- **TASK PROMPT**
Of the lines below, write out exactly those from the line with "ATOM 143 C CA" through the line with "ATOM 152 C CA", both included, and skip the rest.
..............................
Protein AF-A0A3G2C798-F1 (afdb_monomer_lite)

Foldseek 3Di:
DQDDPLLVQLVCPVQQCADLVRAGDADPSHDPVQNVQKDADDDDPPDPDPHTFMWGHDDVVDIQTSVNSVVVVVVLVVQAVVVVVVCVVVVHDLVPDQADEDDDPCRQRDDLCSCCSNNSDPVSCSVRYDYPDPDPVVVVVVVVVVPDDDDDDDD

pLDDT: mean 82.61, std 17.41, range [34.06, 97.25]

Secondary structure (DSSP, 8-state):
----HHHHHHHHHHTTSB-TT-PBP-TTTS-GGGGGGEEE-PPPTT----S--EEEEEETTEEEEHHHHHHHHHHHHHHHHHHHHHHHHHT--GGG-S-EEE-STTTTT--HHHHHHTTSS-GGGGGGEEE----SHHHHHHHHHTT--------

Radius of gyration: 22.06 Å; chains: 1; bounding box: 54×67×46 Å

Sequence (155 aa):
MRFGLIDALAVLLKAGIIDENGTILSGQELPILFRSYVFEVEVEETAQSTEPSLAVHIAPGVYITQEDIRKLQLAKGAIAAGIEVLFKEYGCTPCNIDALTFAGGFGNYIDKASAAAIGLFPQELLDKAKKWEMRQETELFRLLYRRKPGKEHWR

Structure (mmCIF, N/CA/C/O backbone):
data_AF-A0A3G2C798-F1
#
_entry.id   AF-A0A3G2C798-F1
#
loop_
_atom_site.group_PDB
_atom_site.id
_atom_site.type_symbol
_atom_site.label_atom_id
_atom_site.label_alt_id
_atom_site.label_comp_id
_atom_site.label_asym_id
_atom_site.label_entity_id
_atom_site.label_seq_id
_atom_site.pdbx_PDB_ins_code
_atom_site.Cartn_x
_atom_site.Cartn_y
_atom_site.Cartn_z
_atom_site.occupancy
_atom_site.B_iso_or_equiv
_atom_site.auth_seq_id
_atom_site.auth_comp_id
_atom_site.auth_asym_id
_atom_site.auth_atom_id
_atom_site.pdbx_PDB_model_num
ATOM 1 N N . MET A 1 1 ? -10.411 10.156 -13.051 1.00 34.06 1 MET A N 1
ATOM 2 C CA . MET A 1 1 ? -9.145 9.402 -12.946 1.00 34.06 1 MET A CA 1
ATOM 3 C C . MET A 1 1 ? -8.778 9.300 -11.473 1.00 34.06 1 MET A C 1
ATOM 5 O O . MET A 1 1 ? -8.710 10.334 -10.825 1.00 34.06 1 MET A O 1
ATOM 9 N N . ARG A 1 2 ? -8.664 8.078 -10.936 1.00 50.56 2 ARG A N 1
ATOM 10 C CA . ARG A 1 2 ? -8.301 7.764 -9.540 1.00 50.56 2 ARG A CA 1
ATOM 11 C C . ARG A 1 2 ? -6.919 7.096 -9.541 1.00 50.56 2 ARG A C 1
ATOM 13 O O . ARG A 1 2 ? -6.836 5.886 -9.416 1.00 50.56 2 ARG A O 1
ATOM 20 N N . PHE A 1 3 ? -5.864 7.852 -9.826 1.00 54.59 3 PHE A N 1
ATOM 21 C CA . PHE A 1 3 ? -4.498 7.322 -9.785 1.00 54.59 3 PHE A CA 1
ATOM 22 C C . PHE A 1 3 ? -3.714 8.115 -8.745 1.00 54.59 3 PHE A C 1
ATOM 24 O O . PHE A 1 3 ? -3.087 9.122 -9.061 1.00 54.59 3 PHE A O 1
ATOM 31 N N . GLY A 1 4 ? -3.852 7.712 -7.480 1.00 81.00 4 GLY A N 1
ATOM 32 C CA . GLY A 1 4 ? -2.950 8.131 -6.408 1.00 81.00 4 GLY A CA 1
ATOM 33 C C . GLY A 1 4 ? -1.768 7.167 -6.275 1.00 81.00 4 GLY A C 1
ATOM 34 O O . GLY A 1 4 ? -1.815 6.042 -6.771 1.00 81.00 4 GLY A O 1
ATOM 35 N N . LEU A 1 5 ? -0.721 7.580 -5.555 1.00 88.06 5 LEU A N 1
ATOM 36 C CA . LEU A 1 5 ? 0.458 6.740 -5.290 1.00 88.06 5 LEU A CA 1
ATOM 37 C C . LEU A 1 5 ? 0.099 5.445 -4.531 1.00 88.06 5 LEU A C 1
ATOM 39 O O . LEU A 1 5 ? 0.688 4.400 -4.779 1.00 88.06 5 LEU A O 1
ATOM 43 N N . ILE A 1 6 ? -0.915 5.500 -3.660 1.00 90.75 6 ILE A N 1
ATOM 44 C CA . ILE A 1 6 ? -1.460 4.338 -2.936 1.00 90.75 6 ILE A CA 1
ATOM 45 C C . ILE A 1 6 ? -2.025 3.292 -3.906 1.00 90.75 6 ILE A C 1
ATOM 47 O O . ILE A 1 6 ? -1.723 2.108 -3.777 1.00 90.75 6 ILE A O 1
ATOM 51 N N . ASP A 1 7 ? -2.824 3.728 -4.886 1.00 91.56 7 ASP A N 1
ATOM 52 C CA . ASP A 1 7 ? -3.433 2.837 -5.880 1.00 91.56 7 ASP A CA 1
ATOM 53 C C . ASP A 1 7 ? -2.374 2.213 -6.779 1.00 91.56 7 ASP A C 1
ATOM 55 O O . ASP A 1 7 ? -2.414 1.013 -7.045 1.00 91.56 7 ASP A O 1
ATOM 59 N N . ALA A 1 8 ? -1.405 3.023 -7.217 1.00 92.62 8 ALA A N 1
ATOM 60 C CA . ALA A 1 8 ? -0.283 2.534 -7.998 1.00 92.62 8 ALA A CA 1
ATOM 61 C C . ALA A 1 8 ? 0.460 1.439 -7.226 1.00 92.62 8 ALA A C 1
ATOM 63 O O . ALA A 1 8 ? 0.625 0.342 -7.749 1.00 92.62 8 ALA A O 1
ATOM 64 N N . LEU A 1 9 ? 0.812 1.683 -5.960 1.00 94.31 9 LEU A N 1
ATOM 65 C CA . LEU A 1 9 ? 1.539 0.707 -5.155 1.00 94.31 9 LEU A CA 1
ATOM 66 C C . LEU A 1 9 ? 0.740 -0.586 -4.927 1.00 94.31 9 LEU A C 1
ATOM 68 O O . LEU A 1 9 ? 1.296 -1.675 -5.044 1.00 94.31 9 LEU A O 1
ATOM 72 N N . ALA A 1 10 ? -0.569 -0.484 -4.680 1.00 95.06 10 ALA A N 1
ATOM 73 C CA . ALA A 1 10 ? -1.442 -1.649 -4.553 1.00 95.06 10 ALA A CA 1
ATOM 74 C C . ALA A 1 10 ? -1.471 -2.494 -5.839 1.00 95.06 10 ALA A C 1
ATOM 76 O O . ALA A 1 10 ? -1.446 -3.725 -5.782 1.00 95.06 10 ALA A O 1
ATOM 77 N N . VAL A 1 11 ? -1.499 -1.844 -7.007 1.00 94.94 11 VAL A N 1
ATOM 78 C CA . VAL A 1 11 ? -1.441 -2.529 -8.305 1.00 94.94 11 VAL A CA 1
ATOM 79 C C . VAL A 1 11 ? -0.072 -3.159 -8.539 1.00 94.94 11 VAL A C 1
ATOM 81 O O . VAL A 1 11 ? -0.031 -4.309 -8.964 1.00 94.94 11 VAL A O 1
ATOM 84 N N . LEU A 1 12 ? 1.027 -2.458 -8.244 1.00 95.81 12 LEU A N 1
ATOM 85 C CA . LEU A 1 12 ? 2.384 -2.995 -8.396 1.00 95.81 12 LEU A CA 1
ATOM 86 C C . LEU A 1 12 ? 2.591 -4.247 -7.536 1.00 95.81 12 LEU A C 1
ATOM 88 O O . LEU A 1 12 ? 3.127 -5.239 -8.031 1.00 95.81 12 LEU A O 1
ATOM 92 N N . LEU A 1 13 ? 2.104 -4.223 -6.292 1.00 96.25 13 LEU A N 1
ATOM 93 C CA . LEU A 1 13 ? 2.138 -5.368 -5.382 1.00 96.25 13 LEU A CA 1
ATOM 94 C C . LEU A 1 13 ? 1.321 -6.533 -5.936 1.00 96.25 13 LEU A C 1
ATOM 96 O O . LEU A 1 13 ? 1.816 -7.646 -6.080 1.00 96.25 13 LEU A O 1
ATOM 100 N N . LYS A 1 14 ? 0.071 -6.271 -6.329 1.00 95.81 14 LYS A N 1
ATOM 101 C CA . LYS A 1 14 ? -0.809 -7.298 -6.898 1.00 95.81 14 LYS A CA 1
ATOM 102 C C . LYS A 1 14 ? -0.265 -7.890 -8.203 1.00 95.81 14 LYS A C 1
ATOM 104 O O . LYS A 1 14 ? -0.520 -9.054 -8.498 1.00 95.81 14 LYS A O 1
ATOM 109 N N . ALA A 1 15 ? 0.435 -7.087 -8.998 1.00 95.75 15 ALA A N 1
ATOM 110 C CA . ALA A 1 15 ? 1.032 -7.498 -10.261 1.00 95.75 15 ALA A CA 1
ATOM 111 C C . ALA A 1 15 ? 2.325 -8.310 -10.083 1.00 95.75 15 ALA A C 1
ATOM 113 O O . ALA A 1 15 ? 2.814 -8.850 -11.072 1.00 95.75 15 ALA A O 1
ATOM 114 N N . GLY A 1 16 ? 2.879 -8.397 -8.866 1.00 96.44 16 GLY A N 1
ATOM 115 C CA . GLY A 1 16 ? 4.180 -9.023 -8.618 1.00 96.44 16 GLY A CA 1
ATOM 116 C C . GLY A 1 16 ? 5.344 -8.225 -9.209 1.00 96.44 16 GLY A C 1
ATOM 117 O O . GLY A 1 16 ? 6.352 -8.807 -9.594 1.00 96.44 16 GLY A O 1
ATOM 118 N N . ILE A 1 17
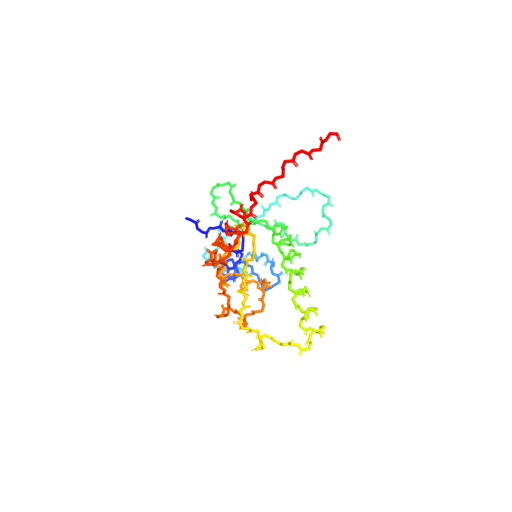 ? 5.182 -6.906 -9.355 1.00 97.19 17 ILE A N 1
ATOM 119 C CA . ILE A 1 17 ? 6.269 -5.999 -9.755 1.00 97.19 17 ILE A CA 1
ATOM 120 C C . ILE A 1 17 ? 7.094 -5.598 -8.530 1.00 97.19 17 ILE A C 1
ATOM 122 O O . ILE A 1 17 ? 8.303 -5.411 -8.639 1.00 97.19 17 ILE A O 1
ATOM 126 N N . ILE A 1 18 ? 6.436 -5.482 -7.374 1.00 96.38 18 ILE A N 1
ATOM 127 C CA . ILE A 1 18 ? 7.082 -5.336 -6.069 1.00 96.38 18 ILE A CA 1
ATOM 128 C C . ILE A 1 18 ? 6.703 -6.519 -5.178 1.00 96.38 18 ILE A C 1
ATOM 130 O O . ILE A 1 18 ? 5.607 -7.070 -5.323 1.00 96.38 18 ILE A O 1
ATOM 134 N N . ASP A 1 19 ? 7.591 -6.884 -4.260 1.00 95.50 19 ASP A N 1
ATOM 135 C CA . ASP A 1 19 ? 7.322 -7.882 -3.222 1.00 95.50 19 ASP A CA 1
ATOM 136 C C . ASP A 1 19 ? 6.564 -7.287 -2.015 1.00 95.50 19 ASP A C 1
ATOM 138 O O . ASP A 1 19 ? 6.261 -6.088 -1.955 1.00 95.50 19 ASP A O 1
ATOM 142 N N . GLU A 1 20 ? 6.259 -8.119 -1.016 1.00 93.81 20 GLU A N 1
ATOM 143 C CA . GLU A 1 20 ? 5.611 -7.701 0.233 1.00 93.81 20 GLU A CA 1
ATOM 144 C C . GLU A 1 20 ? 6.427 -6.688 1.053 1.00 93.81 20 GLU A C 1
ATOM 146 O O . GLU A 1 20 ? 5.857 -5.906 1.823 1.00 93.81 20 GLU A O 1
ATOM 151 N N . ASN A 1 21 ? 7.746 -6.657 0.859 1.00 93.31 21 ASN A N 1
ATOM 152 C CA . ASN A 1 21 ? 8.650 -5.702 1.488 1.00 93.31 21 ASN A CA 1
ATOM 153 C C . ASN A 1 21 ? 8.726 -4.389 0.703 1.00 93.31 21 ASN A C 1
ATOM 155 O O . ASN A 1 21 ? 9.404 -3.459 1.143 1.00 93.31 21 ASN A O 1
ATOM 159 N N . GLY A 1 22 ? 8.016 -4.266 -0.422 1.00 93.50 22 GLY A N 1
ATOM 160 C CA . GLY A 1 22 ? 8.024 -3.103 -1.304 1.00 93.50 22 GLY A CA 1
ATOM 161 C C . GLY A 1 22 ? 9.315 -2.941 -2.101 1.00 93.50 22 GLY A C 1
ATOM 162 O O . GLY A 1 22 ? 9.631 -1.824 -2.510 1.00 93.50 22 GLY A O 1
ATOM 163 N N . THR A 1 23 ? 10.071 -4.015 -2.299 1.00 95.12 23 THR A N 1
ATOM 164 C CA . THR A 1 23 ? 11.238 -4.048 -3.181 1.00 95.12 23 THR A CA 1
ATOM 165 C C . THR A 1 23 ? 10.776 -4.301 -4.613 1.00 95.12 23 THR A C 1
ATOM 167 O O . THR A 1 23 ? 10.024 -5.240 -4.869 1.00 95.12 23 THR A O 1
ATOM 170 N N . ILE A 1 24 ? 11.197 -3.451 -5.552 1.00 96.25 24 ILE A N 1
ATOM 171 C CA . ILE A 1 24 ? 10.958 -3.641 -6.985 1.00 96.25 24 ILE A CA 1
ATOM 172 C C . ILE A 1 24 ? 11.782 -4.844 -7.442 1.00 96.25 24 ILE A C 1
ATOM 174 O O . ILE A 1 24 ? 12.995 -4.892 -7.248 1.00 96.25 24 ILE A O 1
ATOM 178 N N . LEU A 1 25 ? 11.114 -5.810 -8.061 1.00 95.56 25 LEU A N 1
ATOM 179 C CA . LEU A 1 25 ? 11.749 -7.021 -8.564 1.00 95.56 25 LEU A CA 1
ATOM 180 C C . LEU A 1 25 ? 12.416 -6.767 -9.916 1.00 95.56 25 LEU A C 1
ATOM 182 O O . LEU A 1 25 ? 12.035 -5.858 -10.656 1.00 95.56 25 LEU A O 1
ATOM 186 N N . SER A 1 26 ? 13.395 -7.599 -10.270 1.00 92.94 26 SER A N 1
ATOM 187 C CA . SER A 1 26 ? 14.148 -7.467 -11.520 1.00 92.94 26 SER A CA 1
ATOM 188 C C . SER A 1 26 ? 14.286 -8.794 -12.263 1.00 92.94 26 SER A C 1
ATOM 190 O O . SER A 1 26 ? 14.042 -9.876 -11.727 1.00 92.94 26 SER A O 1
ATOM 192 N N . GLY A 1 27 ? 14.672 -8.720 -13.539 1.00 90.62 27 GLY A N 1
ATOM 193 C CA . GLY A 1 27 ? 15.084 -9.889 -14.313 1.00 90.62 27 GLY A CA 1
ATOM 194 C C . GLY A 1 27 ? 14.068 -11.035 -14.295 1.00 90.62 27 GLY A C 1
ATOM 195 O O . GLY A 1 27 ? 12.952 -10.904 -14.801 1.00 90.62 27 GLY A O 1
ATOM 196 N N . GLN A 1 28 ? 14.484 -12.191 -13.770 1.00 92.12 28 GLN A N 1
ATOM 197 C CA . GLN A 1 28 ? 13.661 -13.402 -13.769 1.00 92.12 28 GLN A CA 1
ATOM 198 C C . GLN A 1 28 ? 12.572 -13.422 -12.693 1.00 92.12 28 GLN A C 1
ATOM 200 O O . GLN A 1 28 ? 11.597 -14.149 -12.872 1.00 92.12 28 GLN A O 1
ATOM 205 N N . GLU A 1 29 ? 12.705 -12.613 -11.642 1.00 93.50 29 GLU A N 1
ATOM 206 C CA . GLU A 1 29 ? 11.732 -12.515 -10.547 1.00 93.50 29 GLU A CA 1
ATOM 207 C C . GLU A 1 29 ? 10.454 -11.791 -10.991 1.00 93.50 29 GLU A C 1
ATOM 209 O O . GLU A 1 29 ? 9.371 -12.052 -10.473 1.00 93.50 29 GLU A O 1
ATOM 214 N N . LEU A 1 30 ? 10.556 -10.940 -12.018 1.00 95.62 30 LEU A N 1
ATOM 215 C CA . LEU A 1 30 ? 9.405 -10.286 -12.629 1.00 95.62 30 LEU A CA 1
ATOM 216 C C . LEU A 1 30 ? 8.598 -11.245 -13.517 1.00 95.62 30 LEU A C 1
ATOM 218 O O . LEU A 1 30 ? 9.173 -11.923 -14.391 1.00 95.62 30 LEU A O 1
ATOM 222 N N . PRO A 1 31 ? 7.253 -11.193 -13.435 1.00 95.50 31 PRO A N 1
ATOM 223 C CA . PRO A 1 31 ? 6.392 -11.776 -14.451 1.00 95.50 31 PRO A CA 1
ATOM 224 C C . PRO A 1 31 ? 6.756 -11.236 -15.834 1.00 95.50 31 PRO A C 1
ATOM 226 O O . PRO A 1 31 ? 6.971 -10.037 -16.021 1.00 95.50 31 PRO A O 1
ATOM 229 N N . ILE A 1 32 ? 6.797 -12.126 -16.829 1.00 94.38 32 ILE A N 1
ATOM 230 C CA . ILE A 1 32 ? 7.343 -11.810 -18.158 1.00 94.38 32 ILE A CA 1
ATOM 231 C C . ILE A 1 32 ? 6.672 -10.597 -18.823 1.00 94.38 32 ILE A C 1
ATOM 233 O O . ILE A 1 32 ? 7.335 -9.839 -19.524 1.00 94.38 32 ILE A O 1
ATOM 237 N N . LEU A 1 33 ? 5.382 -10.383 -18.544 1.00 94.56 33 LEU A N 1
ATOM 238 C CA . LEU A 1 33 ? 4.577 -9.277 -19.068 1.00 94.56 33 LEU A CA 1
ATOM 239 C C . LEU A 1 33 ? 5.011 -7.897 -18.550 1.00 94.56 33 LEU A C 1
ATOM 241 O O . LEU A 1 33 ? 4.703 -6.897 -19.190 1.00 94.56 33 LEU A O 1
ATOM 245 N N . PHE A 1 34 ? 5.713 -7.830 -17.414 1.00 95.38 34 PHE A N 1
ATOM 246 C CA . PHE A 1 34 ? 6.067 -6.570 -16.755 1.00 95.38 34 PHE A CA 1
ATOM 247 C C . PHE A 1 34 ? 7.555 -6.220 -16.838 1.00 95.38 34 PHE A C 1
ATOM 249 O O . PHE A 1 34 ? 7.941 -5.121 -16.452 1.00 95.38 34 PHE A O 1
ATOM 256 N N . ARG A 1 35 ? 8.397 -7.094 -17.405 1.00 94.31 35 ARG A N 1
ATOM 257 C CA . ARG A 1 35 ? 9.849 -6.856 -17.511 1.00 94.31 35 ARG A CA 1
ATOM 258 C C . ARG A 1 35 ? 10.207 -5.583 -18.274 1.00 94.31 35 ARG A C 1
ATOM 260 O O . ARG A 1 35 ? 11.160 -4.917 -17.907 1.00 94.31 35 ARG A O 1
ATOM 267 N N . SER A 1 36 ? 9.434 -5.215 -19.297 1.00 93.88 36 SER A N 1
ATOM 268 C CA . SER A 1 36 ? 9.657 -3.982 -20.069 1.00 93.88 36 SER A CA 1
ATOM 269 C C . SER A 1 36 ? 9.224 -2.703 -19.347 1.00 93.88 36 SER A C 1
ATOM 271 O O . SER A 1 36 ? 9.444 -1.615 -19.868 1.00 93.88 36 SER A O 1
ATOM 273 N N . TYR A 1 37 ? 8.556 -2.820 -18.197 1.00 94.44 37 TYR A N 1
ATOM 274 C CA . TYR A 1 37 ? 8.101 -1.681 -17.400 1.00 94.44 37 TYR A CA 1
ATOM 275 C C . TYR A 1 37 ? 9.087 -1.317 -16.291 1.00 94.44 37 TYR A C 1
ATOM 277 O O . TYR A 1 37 ? 8.955 -0.240 -15.719 1.00 94.44 37 TYR A O 1
ATOM 285 N N . VAL A 1 38 ? 10.051 -2.188 -15.982 1.00 96.06 38 VAL A N 1
ATOM 286 C CA . VAL A 1 38 ? 11.048 -1.972 -14.931 1.00 96.06 38 VAL A CA 1
ATOM 287 C C . VAL A 1 38 ? 12.405 -1.720 -15.568 1.00 96.06 38 VAL A C 1
ATOM 289 O O . VAL A 1 38 ? 12.810 -2.439 -16.479 1.00 96.06 38 VAL A O 1
ATOM 292 N N . PHE A 1 39 ? 13.102 -0.693 -15.098 1.00 93.56 39 PHE A N 1
ATOM 293 C CA . PHE A 1 39 ? 14.407 -0.298 -15.619 1.00 93.56 39 PHE A CA 1
ATOM 294 C C . PHE A 1 39 ? 15.287 0.265 -14.502 1.00 93.56 39 PHE A C 1
ATOM 296 O O . PHE A 1 39 ? 14.791 0.695 -13.458 1.00 93.56 39 PHE A O 1
ATOM 
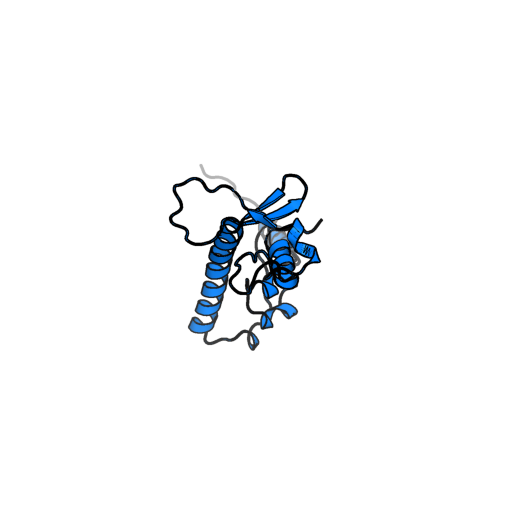303 N N . GLU A 1 40 ? 16.596 0.237 -14.728 1.00 91.25 40 GLU A N 1
ATOM 304 C CA . GLU A 1 40 ? 17.582 0.828 -13.827 1.00 91.25 40 GLU A CA 1
ATOM 305 C C . GLU A 1 40 ? 17.605 2.350 -13.978 1.00 91.25 40 GLU A C 1
ATOM 307 O O . GLU A 1 40 ? 17.530 2.885 -15.087 1.00 91.25 40 GLU A O 1
ATOM 312 N N . VAL A 1 41 ? 17.714 3.044 -12.852 1.00 86.81 41 VAL A N 1
ATOM 313 C CA . VAL A 1 41 ? 17.859 4.497 -12.770 1.00 86.81 41 VAL A CA 1
ATOM 314 C C . VAL A 1 41 ? 19.237 4.819 -12.214 1.00 86.81 41 VAL A C 1
ATOM 316 O O . VAL A 1 41 ? 19.679 4.202 -11.244 1.00 86.81 41 VAL A O 1
ATOM 319 N N . GLU A 1 42 ? 19.906 5.805 -12.810 1.00 77.19 42 GLU A N 1
ATOM 320 C CA . GLU A 1 42 ? 21.146 6.343 -12.255 1.00 77.19 42 GLU A CA 1
ATOM 321 C C . GLU A 1 42 ? 20.853 7.016 -10.910 1.00 77.19 42 GLU A C 1
ATOM 323 O O . GLU A 1 42 ? 19.985 7.884 -10.803 1.00 77.19 42 GLU A O 1
ATOM 328 N N . VAL A 1 43 ? 21.578 6.597 -9.876 1.00 66.94 43 VAL A N 1
ATOM 329 C CA . VAL A 1 43 ? 21.532 7.207 -8.544 1.00 66.94 43 VAL A CA 1
ATOM 330 C C . VAL A 1 43 ? 22.635 8.244 -8.456 1.00 66.94 43 VAL A C 1
ATOM 332 O O . VAL A 1 43 ? 23.775 7.967 -8.826 1.00 66.94 43 VAL A O 1
ATOM 335 N N . GLU A 1 44 ? 22.327 9.414 -7.900 1.00 61.62 44 GLU A N 1
ATOM 336 C CA . GLU A 1 44 ? 23.376 10.319 -7.435 1.00 61.62 44 GLU A CA 1
ATOM 337 C C . GLU A 1 44 ? 24.214 9.587 -6.367 1.00 61.62 44 GLU A C 1
ATOM 339 O O . GLU A 1 44 ? 23.662 9.023 -5.420 1.00 61.62 44 GLU A O 1
ATOM 344 N N . GLU A 1 45 ? 25.545 9.595 -6.519 1.00 55.19 45 GLU A N 1
ATOM 345 C CA . GLU A 1 45 ? 26.557 8.802 -5.778 1.00 55.19 45 GLU A CA 1
ATOM 346 C C . GLU A 1 45 ? 26.542 8.940 -4.236 1.00 55.19 45 GLU A C 1
ATOM 348 O O . GLU A 1 45 ? 27.373 8.365 -3.535 1.00 55.19 45 GLU A O 1
ATOM 353 N N . THR A 1 46 ? 25.613 9.706 -3.670 1.00 55.12 46 THR A N 1
ATOM 354 C CA . THR A 1 46 ? 25.512 9.979 -2.231 1.00 55.12 46 THR A CA 1
ATOM 355 C C . THR A 1 46 ? 24.740 8.916 -1.449 1.00 55.12 46 THR A C 1
ATOM 357 O O . THR A 1 46 ? 24.827 8.884 -0.219 1.00 55.12 46 THR A O 1
ATOM 360 N N . ALA A 1 47 ? 24.006 8.022 -2.118 1.00 56.28 47 ALA A N 1
ATOM 361 C CA . ALA A 1 47 ? 23.223 6.995 -1.445 1.00 56.28 47 ALA A CA 1
ATOM 362 C C . ALA A 1 47 ? 24.061 5.732 -1.195 1.00 56.28 47 ALA A C 1
ATOM 364 O O . ALA A 1 47 ? 24.354 4.962 -2.105 1.00 56.28 47 ALA A O 1
ATOM 365 N N . GLN A 1 48 ? 24.377 5.467 0.073 1.00 56.31 48 GLN A N 1
ATOM 366 C CA . GLN A 1 48 ? 24.964 4.215 0.575 1.00 56.31 48 GLN A CA 1
ATOM 367 C C . GLN A 1 48 ? 23.982 3.019 0.482 1.00 56.31 48 GLN A C 1
ATOM 369 O O . GLN A 1 48 ? 23.904 2.188 1.385 1.00 56.31 48 GLN A O 1
ATOM 374 N N . SER A 1 49 ? 23.172 2.951 -0.576 1.00 58.56 49 SER A N 1
ATOM 375 C CA . SER A 1 49 ? 22.162 1.914 -0.756 1.00 58.56 49 SER A CA 1
ATOM 376 C C . SER A 1 49 ? 22.765 0.710 -1.467 1.00 58.56 49 SER A C 1
ATOM 378 O O . SER A 1 49 ? 23.387 0.837 -2.516 1.00 58.56 49 SER A O 1
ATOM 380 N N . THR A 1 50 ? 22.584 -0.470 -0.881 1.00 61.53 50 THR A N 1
..............................
- **TASK RESULT**
ATOM 143 C CA . GLU A 1 20 ? 5.611 -7.701 0.233 1.00 93.81 20 GLU A CA 1
ATOM 144 C C . GLU A 1 20 ? 6.427 -6.688 1.053 1.00 93.81 20 GLU A C 1
ATOM 146 O O . GLU A 1 20 ? 5.857 -5.906 1.823 1.00 93.81 20 GLU A O 1
ATOM 151 N N . ASN A 1 21 ? 7.746 -6.657 0.859 1.00 93.31 21 ASN A N 1
ATOM 152 C CA . ASN A 1 21 ? 8.650 -5.702 1.488 1.00 93.31 21 ASN A CA 1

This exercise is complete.